Gabe Weatherhead said, “macOS Monterey was a big disappointment for me. Shortcuts on macOS is bad. I regularly have to reboot my M1 MacBook Pro because the trackpad stops recognizing multi-touch. The menu bar does not seem to know about the MacBook Pro Notch. It just feels like these teams are not coordinating and there are too many product managers in the kitchen. I wish it felt more consistent across devices and overall I wish it was more reliable.”

Benjamin Mayo said, “The summer of Safari changes probably defined the year, but in credit to Apple, the problems were resolved before the redesign was shipped to end users. I know everyone has a different experience when it comes to software bugs, but I continue to be happy. I’ve had a relatively bug-free year across all the operating systems.”

Lex Friedman said, “iOS is exceptional. I use fewer of Apple’s default apps than ever, though. Safari and Messages: all day every day. But I don’t use Apple’s apps for Mail, Calendar, video chat, word processing, podcast listening, etc.”

Marco Arment said, “iOS 15 and watchOS 8 have been very high-quality releases. macOS Monterey is a quality regression from Big Sur, though.”

Dan Moren said, “Software quality feels better than last year, but it’s still mainly middling. At least iOS 15 and macOS Monterey have settled down after a few point releases.”

Zac Hall said, “iPadOS multitasking finally feels like it’s out of beta and ready for real use.”

Nick Heer said, “For years, there seems to have been a tick-tock cycle to Apple’s software cycle: some years are more feature-heavy, and some years are about quality and stability. This year felt like neither; more like engineers being pressured to deliver under extraordinary circumstances for the second year running. There were big problems: MacOS Monterey bricked some Macs, a software update overheated some models of HomePod to the point where they stopped working, Siri is still Siri, and Shortcuts shipped broken across all platforms. But there are little things that also do not work correctly that are as aggressively grating. On my Mac, every Quick Look preview flashes bright red. When I use CarPlay, audio sometimes doesn’t initiate and I have to reconnect my phone. Nine of the bugs I filed in 2021 were about scroll position not being maintained in several high-profile applications. Searching Maps still returns locations thousands of kilometres away, even when there is a matching result around the corner. Podcasts was a mess. From nearly every vendor, including Apple, it feels like users’ continued patronage is taken for granted. I wish it still felt like there was a fight for my business.”

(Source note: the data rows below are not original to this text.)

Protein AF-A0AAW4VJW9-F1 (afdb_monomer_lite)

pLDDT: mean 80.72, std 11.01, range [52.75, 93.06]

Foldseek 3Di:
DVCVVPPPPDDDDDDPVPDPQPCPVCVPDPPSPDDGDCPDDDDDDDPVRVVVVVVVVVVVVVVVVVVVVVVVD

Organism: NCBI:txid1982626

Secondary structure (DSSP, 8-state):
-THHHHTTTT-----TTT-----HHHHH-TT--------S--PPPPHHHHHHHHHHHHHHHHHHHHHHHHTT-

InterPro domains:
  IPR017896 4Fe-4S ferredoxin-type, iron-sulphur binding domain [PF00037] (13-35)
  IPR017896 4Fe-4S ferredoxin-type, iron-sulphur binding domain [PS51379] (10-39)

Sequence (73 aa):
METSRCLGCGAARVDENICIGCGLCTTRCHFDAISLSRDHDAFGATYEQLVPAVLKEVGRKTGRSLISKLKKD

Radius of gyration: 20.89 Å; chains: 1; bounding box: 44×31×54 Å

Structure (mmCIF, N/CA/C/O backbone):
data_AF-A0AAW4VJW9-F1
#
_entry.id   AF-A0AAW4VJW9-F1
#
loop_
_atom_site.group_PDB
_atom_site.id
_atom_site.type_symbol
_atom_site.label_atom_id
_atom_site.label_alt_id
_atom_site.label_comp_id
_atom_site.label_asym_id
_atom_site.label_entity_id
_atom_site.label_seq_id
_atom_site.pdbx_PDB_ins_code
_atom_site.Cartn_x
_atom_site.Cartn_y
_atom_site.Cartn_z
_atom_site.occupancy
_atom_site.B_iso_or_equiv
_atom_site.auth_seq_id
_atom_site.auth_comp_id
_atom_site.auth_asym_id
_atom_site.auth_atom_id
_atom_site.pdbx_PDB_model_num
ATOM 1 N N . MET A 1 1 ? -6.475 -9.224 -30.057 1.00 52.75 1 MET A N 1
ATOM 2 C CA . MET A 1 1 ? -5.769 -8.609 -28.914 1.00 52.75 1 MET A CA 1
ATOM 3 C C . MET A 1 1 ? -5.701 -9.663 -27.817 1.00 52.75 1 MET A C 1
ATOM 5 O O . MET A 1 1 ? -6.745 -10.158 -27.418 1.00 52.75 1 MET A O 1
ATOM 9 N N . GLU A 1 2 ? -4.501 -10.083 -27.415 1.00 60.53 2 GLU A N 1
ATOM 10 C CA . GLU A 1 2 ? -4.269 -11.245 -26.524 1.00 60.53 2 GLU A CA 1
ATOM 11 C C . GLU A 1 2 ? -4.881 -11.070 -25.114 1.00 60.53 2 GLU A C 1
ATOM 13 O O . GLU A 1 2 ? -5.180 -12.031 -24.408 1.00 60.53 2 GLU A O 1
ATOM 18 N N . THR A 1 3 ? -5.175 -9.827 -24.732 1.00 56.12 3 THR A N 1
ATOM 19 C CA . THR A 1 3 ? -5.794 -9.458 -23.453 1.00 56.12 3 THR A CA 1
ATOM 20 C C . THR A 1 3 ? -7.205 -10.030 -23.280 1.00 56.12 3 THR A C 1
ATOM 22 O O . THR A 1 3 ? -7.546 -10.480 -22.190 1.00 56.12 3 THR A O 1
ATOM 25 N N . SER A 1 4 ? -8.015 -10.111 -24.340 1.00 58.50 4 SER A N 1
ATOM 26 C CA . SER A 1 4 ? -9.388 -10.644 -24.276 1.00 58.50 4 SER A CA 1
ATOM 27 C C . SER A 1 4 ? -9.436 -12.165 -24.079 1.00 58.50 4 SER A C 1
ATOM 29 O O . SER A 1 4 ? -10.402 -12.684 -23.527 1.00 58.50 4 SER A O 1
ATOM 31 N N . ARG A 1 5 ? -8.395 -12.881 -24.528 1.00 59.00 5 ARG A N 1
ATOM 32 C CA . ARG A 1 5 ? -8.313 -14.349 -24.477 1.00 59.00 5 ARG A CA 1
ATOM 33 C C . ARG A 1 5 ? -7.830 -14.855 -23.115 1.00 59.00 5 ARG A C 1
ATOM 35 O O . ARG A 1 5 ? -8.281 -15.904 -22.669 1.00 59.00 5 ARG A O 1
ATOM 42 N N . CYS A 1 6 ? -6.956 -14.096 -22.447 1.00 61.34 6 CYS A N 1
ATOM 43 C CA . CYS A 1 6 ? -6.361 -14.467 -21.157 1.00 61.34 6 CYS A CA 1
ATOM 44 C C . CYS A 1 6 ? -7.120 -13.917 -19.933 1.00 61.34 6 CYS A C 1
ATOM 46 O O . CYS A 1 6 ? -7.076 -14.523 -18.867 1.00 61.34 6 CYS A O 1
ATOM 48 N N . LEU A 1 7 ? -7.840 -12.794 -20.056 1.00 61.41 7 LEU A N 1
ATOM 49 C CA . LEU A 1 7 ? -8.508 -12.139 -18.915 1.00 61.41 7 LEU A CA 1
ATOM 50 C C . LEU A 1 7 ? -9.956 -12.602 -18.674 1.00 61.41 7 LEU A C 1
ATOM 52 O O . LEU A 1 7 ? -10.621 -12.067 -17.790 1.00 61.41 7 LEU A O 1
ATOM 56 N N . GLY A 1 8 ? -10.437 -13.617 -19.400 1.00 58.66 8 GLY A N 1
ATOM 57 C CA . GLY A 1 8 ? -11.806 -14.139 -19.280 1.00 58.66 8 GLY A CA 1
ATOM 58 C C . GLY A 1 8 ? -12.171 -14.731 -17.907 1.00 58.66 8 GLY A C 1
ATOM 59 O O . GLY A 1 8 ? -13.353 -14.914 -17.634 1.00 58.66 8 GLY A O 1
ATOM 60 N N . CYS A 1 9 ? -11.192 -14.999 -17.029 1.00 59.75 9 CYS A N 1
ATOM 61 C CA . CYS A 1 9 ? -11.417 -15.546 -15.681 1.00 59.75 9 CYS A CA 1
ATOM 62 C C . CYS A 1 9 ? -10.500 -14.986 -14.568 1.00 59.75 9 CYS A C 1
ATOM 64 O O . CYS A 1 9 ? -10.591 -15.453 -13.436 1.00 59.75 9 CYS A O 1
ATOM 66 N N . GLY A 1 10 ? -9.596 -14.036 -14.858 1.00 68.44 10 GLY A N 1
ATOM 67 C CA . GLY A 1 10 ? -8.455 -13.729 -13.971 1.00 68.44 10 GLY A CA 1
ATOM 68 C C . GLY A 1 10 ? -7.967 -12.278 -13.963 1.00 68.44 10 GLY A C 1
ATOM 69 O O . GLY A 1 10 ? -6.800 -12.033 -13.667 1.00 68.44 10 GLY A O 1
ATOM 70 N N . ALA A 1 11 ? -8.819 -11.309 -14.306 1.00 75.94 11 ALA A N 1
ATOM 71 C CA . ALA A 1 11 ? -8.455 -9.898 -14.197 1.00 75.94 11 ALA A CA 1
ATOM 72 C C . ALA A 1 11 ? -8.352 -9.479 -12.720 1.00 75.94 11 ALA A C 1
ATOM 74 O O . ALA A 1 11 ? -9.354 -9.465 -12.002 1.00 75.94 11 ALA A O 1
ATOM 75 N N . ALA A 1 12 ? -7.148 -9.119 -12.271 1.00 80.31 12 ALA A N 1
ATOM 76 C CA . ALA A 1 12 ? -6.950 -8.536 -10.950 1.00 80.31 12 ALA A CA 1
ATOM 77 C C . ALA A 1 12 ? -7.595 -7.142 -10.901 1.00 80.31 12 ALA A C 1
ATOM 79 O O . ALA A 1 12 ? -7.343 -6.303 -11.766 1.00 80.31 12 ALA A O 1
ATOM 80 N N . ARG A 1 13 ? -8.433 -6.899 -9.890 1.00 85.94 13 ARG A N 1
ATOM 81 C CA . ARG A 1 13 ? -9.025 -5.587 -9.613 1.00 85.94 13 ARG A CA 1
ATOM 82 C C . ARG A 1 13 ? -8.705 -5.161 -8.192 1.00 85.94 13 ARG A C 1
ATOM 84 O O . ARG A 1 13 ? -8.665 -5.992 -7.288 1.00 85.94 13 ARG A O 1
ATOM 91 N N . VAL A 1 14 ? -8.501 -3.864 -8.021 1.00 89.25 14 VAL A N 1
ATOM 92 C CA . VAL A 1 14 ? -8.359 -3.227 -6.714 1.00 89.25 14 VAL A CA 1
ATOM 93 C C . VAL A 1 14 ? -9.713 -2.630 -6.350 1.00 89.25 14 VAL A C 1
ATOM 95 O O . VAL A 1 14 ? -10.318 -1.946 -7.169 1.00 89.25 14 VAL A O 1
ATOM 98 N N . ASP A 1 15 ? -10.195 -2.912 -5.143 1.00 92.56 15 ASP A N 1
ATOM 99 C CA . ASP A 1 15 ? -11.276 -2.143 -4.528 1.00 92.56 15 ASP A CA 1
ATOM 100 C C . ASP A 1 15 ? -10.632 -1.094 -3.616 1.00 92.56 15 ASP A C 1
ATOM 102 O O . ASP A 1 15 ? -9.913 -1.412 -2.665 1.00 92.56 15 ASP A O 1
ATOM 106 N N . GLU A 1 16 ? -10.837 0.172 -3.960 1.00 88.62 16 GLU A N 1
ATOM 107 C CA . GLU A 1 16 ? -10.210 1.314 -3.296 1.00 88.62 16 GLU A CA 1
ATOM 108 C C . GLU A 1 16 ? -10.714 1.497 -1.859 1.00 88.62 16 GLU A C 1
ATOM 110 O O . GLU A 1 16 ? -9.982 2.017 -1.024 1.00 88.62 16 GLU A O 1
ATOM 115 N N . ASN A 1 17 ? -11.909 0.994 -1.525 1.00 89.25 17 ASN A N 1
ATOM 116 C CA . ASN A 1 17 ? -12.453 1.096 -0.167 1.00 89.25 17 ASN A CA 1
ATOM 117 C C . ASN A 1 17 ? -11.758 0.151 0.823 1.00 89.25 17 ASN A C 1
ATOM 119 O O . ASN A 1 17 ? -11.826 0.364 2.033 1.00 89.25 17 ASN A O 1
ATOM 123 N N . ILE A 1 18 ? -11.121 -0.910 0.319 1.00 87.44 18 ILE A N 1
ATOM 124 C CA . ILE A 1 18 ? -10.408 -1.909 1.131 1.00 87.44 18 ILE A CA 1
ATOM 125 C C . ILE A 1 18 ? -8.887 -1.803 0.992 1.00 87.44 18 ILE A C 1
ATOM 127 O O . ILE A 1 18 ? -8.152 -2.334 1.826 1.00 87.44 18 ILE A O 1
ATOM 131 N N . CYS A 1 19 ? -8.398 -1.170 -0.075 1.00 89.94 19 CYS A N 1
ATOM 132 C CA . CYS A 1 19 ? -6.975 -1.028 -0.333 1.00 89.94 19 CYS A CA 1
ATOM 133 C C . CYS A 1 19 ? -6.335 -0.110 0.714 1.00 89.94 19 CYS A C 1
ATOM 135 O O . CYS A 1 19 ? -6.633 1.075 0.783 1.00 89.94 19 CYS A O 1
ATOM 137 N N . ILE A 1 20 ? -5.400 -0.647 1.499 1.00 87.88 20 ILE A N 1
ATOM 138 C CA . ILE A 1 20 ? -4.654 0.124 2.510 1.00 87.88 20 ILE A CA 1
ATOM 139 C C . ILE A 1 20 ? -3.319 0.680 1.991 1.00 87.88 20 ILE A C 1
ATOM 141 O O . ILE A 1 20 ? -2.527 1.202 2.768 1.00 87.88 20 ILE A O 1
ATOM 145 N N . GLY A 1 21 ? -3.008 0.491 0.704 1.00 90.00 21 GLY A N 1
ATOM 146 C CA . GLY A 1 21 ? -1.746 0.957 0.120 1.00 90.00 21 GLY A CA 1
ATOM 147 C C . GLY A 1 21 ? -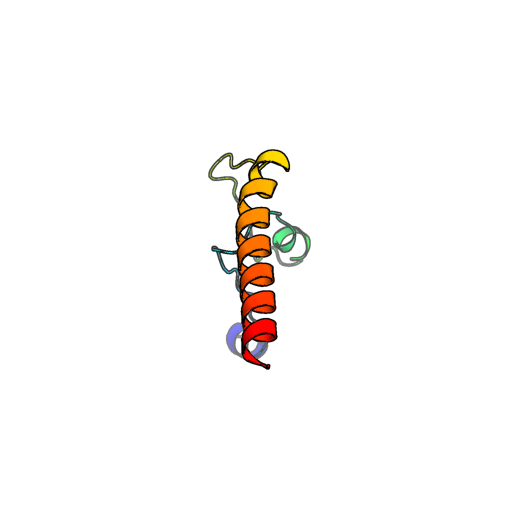0.496 0.198 0.591 1.00 90.00 21 GLY A C 1
ATOM 148 O O . GLY A 1 21 ? 0.583 0.775 0.658 1.00 90.00 21 GLY A O 1
ATOM 149 N N . CYS A 1 22 ? -0.598 -1.099 0.910 1.00 90.88 22 CYS A N 1
ATOM 150 C CA . CYS A 1 22 ? 0.542 -1.885 1.412 1.00 90.88 22 CYS A CA 1
ATOM 151 C C . CYS A 1 22 ? 1.633 -2.194 0.366 1.00 90.88 22 CYS A C 1
ATOM 153 O O . CYS A 1 22 ? 2.717 -2.637 0.733 1.00 90.88 22 CYS A O 1
ATOM 155 N N . GLY A 1 23 ? 1.351 -2.033 -0.932 1.00 91.69 23 GLY A N 1
ATOM 156 C CA . GLY A 1 23 ? 2.321 -2.277 -2.011 1.00 91.69 23 GLY A CA 1
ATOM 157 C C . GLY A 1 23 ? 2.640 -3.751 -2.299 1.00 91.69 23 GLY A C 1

Adam Engst said, “Apple’s operating systems are just doing too much, and they’re too complex to ever be really great in this way. That’s not to say that the problems are terrible, and Apple does fix things much of the time, but it feels as though we’ve entered an age where there will be constant small quirks and problems that will be difficult or impossible to pin down and that may just go away on their own. Which is good, but also annoying.”

Dave Mark said, “I’d like to see Apple take some time off from rolling out new features and dedicate a release cycle to fixing bugs, seeking and responding to feedback. I’d especially love to see some attention paid to cleaning the scams from the App Store.”

Dr. Drang said, “So many applications seem to drift along from year to year. I continue to think Apple needs to hire more programmers and fewer emoji designers.”

Rob Griffiths said, “The continued inability to fix longstanding bugs in the OS is really grating. And there’s seemingly less attention paid to details in the OS and bundled apps.”